Many retirees are also on the move, selling in Auckland atgood prices and buying in regional towns such as Matamata, Morrinsville, Cambridge, Whangarei and Thames.

First-home buyers will continue to be active, with parents becoming more involved financially in purchasing their children's first homes, helping with the deposit or using equity in the family home.

With petrol prices set to increase yet again in July the cost of building a home will also increase, with council compliance costs and building materials, also going up. With interest rates, it's a wait and see situation. They may go down due to the high dollar.

Rents will continue to rise as landlords need to recover costs of rates and insurance. Some landlords are taking advantage of strong prices and are selling some of their portfolio to increase equity and lessen risk.

Auckland's Unitary Plan tells us traffic congestion is here to stay, with residential apartment blocks and more intensification across the city in the years to come.

Hayden Duncan, chief executive officer, Harcourts Group:

Housing affordability and supply continue to dominate media headlines and political discussions, however national results from Harcourts show we are in a two-paced real estate market.

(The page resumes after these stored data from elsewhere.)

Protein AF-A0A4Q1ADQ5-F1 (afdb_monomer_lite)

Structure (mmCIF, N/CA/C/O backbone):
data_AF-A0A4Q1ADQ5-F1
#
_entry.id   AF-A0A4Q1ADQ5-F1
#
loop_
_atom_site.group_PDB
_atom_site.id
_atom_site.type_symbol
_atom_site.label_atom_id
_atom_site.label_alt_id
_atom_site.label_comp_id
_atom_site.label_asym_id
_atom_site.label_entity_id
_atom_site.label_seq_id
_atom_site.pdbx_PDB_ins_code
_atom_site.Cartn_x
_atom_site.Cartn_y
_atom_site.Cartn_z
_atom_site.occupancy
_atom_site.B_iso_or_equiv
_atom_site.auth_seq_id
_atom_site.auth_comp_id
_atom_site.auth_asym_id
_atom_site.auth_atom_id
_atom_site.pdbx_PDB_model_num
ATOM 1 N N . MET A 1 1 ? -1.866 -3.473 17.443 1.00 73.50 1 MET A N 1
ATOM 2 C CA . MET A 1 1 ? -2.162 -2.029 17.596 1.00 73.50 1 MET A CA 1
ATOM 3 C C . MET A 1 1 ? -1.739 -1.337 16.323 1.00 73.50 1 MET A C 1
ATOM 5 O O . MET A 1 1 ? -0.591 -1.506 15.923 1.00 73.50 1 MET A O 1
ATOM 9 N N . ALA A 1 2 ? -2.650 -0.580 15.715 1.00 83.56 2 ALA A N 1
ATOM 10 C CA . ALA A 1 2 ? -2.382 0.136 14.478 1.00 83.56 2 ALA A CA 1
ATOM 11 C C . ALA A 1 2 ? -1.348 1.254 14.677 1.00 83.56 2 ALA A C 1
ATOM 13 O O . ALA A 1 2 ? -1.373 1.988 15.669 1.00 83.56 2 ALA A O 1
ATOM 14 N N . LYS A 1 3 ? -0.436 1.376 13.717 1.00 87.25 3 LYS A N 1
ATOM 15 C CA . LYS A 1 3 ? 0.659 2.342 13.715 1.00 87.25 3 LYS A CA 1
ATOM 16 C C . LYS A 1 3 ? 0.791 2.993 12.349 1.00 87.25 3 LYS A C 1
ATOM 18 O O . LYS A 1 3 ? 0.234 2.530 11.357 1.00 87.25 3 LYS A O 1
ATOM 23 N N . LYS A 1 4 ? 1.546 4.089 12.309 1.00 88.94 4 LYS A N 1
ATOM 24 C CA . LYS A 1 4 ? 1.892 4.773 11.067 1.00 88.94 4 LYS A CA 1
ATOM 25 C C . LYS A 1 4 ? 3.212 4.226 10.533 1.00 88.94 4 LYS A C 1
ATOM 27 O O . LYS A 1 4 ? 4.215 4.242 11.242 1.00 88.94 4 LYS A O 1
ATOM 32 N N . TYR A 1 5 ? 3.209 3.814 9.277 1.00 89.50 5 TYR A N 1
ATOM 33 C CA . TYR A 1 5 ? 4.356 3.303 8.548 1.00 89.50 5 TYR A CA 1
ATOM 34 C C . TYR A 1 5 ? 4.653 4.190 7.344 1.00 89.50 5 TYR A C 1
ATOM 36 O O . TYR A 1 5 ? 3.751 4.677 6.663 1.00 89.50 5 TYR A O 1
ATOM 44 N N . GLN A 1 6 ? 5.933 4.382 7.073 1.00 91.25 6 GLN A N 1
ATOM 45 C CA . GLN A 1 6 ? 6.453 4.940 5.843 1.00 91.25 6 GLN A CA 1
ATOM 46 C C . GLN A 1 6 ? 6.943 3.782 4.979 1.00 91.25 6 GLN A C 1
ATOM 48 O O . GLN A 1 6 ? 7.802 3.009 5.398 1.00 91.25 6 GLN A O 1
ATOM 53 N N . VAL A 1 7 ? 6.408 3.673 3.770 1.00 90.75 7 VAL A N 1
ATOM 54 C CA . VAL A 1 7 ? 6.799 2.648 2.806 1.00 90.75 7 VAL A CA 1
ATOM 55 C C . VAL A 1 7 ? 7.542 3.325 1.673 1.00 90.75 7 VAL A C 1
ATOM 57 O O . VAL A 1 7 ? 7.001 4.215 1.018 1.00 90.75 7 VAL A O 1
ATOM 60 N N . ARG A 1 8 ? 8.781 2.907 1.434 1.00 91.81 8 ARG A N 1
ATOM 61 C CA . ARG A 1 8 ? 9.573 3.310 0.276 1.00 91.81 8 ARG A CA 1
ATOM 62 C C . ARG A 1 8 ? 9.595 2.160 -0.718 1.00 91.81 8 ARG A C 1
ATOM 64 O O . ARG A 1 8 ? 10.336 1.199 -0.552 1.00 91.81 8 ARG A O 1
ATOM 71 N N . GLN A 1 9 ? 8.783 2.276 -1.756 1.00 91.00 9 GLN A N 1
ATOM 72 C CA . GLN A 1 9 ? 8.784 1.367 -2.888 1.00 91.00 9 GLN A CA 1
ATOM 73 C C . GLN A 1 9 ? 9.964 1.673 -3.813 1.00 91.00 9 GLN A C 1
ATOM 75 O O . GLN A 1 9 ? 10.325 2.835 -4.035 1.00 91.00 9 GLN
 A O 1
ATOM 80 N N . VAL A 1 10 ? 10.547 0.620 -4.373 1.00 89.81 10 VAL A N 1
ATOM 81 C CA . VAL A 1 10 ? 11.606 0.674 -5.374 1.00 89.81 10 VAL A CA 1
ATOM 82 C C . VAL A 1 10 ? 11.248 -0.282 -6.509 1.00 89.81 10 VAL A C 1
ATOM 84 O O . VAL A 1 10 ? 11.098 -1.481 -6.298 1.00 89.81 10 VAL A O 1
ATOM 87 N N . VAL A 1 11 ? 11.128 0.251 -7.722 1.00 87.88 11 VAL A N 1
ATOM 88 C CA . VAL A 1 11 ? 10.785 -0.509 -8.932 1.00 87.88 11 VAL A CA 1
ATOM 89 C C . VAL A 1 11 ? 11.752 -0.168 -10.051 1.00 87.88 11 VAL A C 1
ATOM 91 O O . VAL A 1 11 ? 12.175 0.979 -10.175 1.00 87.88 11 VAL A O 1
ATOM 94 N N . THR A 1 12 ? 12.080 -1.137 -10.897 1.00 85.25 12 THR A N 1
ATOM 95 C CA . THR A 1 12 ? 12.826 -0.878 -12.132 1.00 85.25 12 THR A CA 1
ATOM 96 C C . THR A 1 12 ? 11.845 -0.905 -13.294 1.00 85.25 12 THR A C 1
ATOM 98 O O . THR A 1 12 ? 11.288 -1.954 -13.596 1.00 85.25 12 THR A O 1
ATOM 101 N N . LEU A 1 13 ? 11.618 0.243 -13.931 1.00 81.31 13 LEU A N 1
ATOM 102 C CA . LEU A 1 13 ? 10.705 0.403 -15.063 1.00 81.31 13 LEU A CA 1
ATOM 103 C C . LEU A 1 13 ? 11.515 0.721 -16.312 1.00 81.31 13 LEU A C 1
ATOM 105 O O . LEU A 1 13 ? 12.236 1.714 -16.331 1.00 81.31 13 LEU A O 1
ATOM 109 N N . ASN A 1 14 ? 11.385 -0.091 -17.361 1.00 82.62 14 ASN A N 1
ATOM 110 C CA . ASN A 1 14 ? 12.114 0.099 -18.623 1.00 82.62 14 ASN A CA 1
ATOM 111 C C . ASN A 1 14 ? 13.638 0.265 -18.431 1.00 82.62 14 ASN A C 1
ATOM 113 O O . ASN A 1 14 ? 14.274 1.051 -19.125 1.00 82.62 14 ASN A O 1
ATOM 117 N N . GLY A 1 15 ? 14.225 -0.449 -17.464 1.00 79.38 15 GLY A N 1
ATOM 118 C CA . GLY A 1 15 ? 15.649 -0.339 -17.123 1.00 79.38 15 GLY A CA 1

Auckland and Christchurch continue to see increasing house values off the back of limited supply, but provincial New Zealand and Wellington are consistently experiencing flat to low increases in values and volumes.

Attempting to slow the Auckland and Christchurch markets with wide-sweeping measures, such as restrictions on high loan to value lending, could be catastrophic for other markets throughout New Zealand that are experiencing a cautious, fragile recovery.

The only solution to rising house prices in Auckland and Christchurch is to increase supply. Politicians and local government need to stop talking and start providing real solutions for our two largest cities.

Auckland figures show the housing shortage is deepening, with new stock to the market down on the same month last year. Some owners are choosing to stay where they are rather than risk selling and struggling to re-purchase in a highly competitive market.

In Christchurch the rebuild does not seem to be even close to keeping up with the demand for accommodation.

The central region is seeing a fragile and slow recovery with increased values and volumes both showing signs of confidence returning. Wellington, Hawkes Bay and Taranaki are seeing promising signs, but there seems to be no pressure to increase prices. Job-market confidence in Wellington still seems low, however stock continues to drop and will put pressure on supply and demand factors soon. The southern region remains the most balanced, being neither a buyers' nor a sellers' market.